● **Data extracted from a collection**

···

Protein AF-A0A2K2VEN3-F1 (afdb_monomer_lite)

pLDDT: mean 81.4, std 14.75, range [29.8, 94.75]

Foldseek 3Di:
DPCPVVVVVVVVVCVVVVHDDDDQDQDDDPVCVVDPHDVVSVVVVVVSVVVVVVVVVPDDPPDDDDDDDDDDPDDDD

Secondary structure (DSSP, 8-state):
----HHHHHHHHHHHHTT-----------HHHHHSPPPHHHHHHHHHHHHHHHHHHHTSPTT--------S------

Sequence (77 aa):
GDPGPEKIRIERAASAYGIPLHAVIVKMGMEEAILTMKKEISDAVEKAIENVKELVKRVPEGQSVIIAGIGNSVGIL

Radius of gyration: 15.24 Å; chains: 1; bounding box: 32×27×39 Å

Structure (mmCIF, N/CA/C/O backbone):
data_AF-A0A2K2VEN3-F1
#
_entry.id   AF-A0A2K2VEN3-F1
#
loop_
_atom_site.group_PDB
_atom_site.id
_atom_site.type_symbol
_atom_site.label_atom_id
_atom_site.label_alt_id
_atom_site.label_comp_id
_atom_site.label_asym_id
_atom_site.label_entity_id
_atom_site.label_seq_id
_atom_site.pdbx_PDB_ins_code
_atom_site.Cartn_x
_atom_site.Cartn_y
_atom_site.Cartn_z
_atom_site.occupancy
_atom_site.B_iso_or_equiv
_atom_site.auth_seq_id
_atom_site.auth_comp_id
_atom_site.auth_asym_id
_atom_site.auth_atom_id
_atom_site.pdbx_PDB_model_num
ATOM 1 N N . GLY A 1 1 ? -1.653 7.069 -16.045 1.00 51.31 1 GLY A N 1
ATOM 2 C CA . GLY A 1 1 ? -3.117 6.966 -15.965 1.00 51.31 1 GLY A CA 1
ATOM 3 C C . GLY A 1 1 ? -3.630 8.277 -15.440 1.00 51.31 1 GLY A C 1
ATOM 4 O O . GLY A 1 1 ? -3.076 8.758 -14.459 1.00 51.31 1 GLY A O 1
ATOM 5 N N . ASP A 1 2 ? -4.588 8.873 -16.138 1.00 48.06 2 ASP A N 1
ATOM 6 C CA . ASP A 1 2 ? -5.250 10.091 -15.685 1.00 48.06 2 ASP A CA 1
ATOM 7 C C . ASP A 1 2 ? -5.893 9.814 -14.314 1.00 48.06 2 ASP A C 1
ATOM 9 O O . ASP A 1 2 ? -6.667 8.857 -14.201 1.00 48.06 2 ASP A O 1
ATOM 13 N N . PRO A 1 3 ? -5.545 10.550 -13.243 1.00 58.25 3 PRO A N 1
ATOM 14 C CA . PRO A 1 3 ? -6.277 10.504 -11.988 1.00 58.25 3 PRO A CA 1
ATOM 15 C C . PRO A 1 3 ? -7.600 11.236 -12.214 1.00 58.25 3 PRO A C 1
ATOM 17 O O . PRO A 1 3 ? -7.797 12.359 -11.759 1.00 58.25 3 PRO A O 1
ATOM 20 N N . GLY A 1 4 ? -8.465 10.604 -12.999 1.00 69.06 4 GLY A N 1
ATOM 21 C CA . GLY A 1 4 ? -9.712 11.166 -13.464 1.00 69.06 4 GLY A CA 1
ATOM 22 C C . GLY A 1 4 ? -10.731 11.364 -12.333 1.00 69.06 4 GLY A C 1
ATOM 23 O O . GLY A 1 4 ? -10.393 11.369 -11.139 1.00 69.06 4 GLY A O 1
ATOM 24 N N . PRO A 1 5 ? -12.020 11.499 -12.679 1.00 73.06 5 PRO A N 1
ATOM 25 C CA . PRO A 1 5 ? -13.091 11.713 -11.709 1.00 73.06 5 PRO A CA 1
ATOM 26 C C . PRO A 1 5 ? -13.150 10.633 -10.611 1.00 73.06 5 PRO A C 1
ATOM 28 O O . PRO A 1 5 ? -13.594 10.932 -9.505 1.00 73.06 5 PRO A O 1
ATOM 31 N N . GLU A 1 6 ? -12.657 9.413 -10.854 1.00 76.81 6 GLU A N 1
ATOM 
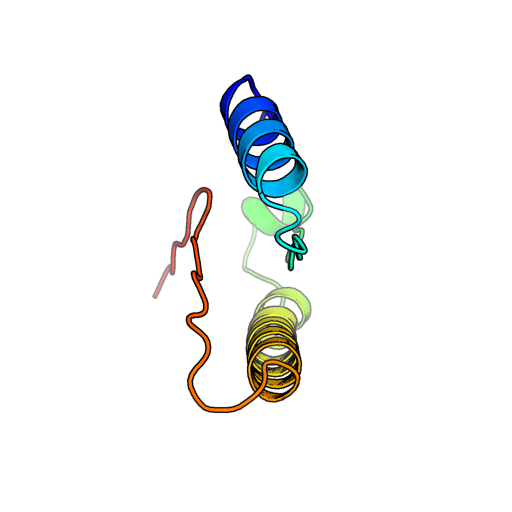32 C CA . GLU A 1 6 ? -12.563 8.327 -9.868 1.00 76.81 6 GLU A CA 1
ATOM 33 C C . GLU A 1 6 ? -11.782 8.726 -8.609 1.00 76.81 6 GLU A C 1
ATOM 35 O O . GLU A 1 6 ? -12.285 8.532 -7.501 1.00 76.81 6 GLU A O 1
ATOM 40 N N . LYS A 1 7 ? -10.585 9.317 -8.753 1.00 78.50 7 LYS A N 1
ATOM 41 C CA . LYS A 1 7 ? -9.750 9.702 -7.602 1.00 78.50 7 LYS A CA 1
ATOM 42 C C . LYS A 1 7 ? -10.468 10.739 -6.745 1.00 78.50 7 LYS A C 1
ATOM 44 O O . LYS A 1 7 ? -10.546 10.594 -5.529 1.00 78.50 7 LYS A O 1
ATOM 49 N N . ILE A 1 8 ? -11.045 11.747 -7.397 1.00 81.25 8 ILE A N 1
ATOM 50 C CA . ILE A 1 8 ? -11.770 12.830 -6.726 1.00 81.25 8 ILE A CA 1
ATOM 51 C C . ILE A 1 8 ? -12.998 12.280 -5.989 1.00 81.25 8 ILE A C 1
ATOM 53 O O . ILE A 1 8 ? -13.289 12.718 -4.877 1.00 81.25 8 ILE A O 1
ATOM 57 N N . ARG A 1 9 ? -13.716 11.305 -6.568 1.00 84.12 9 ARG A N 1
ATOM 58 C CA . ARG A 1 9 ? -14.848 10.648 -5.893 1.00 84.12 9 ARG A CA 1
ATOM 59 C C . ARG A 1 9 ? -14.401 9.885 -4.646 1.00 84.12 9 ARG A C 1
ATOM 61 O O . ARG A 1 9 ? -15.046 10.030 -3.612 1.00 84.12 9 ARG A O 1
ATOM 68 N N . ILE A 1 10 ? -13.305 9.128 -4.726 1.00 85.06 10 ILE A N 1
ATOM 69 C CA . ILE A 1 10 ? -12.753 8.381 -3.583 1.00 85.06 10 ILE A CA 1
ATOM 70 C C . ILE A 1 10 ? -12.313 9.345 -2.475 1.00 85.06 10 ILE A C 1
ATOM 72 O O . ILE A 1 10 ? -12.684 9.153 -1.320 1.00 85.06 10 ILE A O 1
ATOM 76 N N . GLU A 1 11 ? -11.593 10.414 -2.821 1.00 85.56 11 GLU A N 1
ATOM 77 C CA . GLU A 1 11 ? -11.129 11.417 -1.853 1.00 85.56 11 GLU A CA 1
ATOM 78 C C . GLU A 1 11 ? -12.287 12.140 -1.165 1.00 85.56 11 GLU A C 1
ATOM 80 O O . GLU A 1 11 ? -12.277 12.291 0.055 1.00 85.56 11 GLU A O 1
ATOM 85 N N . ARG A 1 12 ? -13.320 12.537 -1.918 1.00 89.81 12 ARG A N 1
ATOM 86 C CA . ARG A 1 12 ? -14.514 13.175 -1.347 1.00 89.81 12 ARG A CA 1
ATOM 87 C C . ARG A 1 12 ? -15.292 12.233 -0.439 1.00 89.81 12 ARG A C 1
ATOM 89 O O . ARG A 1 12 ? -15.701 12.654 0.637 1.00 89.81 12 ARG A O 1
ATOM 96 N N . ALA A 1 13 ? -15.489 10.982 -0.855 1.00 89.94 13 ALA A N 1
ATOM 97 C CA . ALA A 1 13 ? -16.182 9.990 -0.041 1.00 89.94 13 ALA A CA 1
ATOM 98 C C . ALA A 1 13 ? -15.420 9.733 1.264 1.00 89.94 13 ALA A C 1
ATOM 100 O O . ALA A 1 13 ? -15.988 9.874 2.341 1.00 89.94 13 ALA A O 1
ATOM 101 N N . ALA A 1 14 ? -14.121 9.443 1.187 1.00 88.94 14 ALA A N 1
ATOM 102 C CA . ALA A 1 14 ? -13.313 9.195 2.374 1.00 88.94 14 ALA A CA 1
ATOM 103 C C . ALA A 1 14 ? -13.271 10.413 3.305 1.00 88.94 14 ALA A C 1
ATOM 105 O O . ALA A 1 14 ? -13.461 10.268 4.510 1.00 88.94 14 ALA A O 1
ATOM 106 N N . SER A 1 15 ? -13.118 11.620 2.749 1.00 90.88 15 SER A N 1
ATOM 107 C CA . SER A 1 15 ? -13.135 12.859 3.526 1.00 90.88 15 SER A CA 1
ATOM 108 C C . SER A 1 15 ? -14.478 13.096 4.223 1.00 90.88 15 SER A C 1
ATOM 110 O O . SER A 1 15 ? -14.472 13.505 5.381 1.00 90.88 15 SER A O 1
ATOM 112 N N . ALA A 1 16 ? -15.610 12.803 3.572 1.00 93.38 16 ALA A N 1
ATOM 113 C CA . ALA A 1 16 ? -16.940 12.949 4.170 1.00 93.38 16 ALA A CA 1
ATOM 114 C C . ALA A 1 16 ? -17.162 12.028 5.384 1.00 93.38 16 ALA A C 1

···

● **ABOUT THIS TASK**
Your answer must consist solely of the lines from the top of the entries above through the line containing "ATOM 15 C C", copied exactly, both ends included.

● **EXERCISE RESULT**
Protein AF-A0A2K2VEN3-F1 (afdb_monomer_lite)

pLDDT: mean 81.4, std 14.75, range [29.8, 94.75]

Foldseek 3Di:
DPCPVVVVVVVVVCVVVVHDDDDQDQDDDPVCVVDPHDVVSVVVVVVSVVVVVVVVVPDDPPDDDDDDDDDDPDDDD

Secondary structure (DSSP, 8-state):
----HHHHHHHHHHHHTT-----------HHHHHSPPPHHHHHHHHHHHHHHHHHHHTSPTT--------S------

Sequence (77 aa):
GDPGPEKIRIERAASAYGIPLHAVIVKMGMEEAILTMKKEISDAVEKAIENVKELVKRVPEGQSVIIAGIGNSVGIL

Radius of gyration: 15.24 Å; chains: 1; bounding box: 32×27×39 Å

Structure (mmCIF, N/CA/C/O backbone):
data_AF-A0A2K2VEN3-F1
#
_entry.id   AF-A0A2K2VEN3-F1
#
loop_
_atom_site.group_PDB
_atom_site.id
_atom_site.type_symbol
_atom_site.label_atom_id
_atom_site.label_alt_id
_atom_site.label_comp_id
_atom_site.label_asym_id
_atom_site.label_entity_id
_atom_site.label_seq_id
_atom_site.pdbx_PDB_ins_code
_atom_site.Cartn_x
_atom_site.Cartn_y
_atom_site.Cartn_z
_atom_site.occupancy
_atom_site.B_iso_or_equiv
_atom_site.auth_seq_id
_atom_site.auth_comp_id
_atom_site.auth_asym_id
_atom_site.auth_atom_id
_atom_site.pdbx_PDB_model_num
ATOM 1 N N . GLY A 1 1 ? -1.653 7.069 -16.045 1.00 51.31 1 GLY A N 1
ATOM 2 C CA . GLY A 1 1 ? -3.117 6.966 -15.965 1.00 51.31 1 GLY A CA 1
ATOM 3 C C . GLY A 1 1 ? -3.630 8.277 -15.440 1.00 51.31 1 GLY A C 1
ATOM 4 O O . GLY A 1 1 ? -3.076 8.758 -14.459 1.00 51.31 1 GLY A O 1
ATOM 5 N N . ASP A 1 2 ? -4.588 8.873 -16.138 1.00 48.06 2 ASP A N 1
ATOM 6 C CA . ASP A 1 2 ? -5.250 10.091 -15.685 1.00 48.06 2 ASP A CA 1
ATOM 7 C C . ASP A 1 2 ? -5.893 9.814 -14.314 1.00 48.06 2 ASP A C 1
ATOM 9 O O . ASP A 1 2 ? -6.667 8.857 -14.201 1.00 48.06 2 ASP A O 1
ATOM 13 N N . PRO A 1 3 ? -5.545 10.550 -13.243 1.00 58.25 3 PRO A N 1
ATOM 14 C CA . PRO A 1 3 ? -6.277 10.504 -11.988 1.00 58.25 3 PRO A CA 1
ATOM 15 C C . PRO A 1 3 ? -7.600 11.236 -12.214 1.00 58.25 3 PRO A C 1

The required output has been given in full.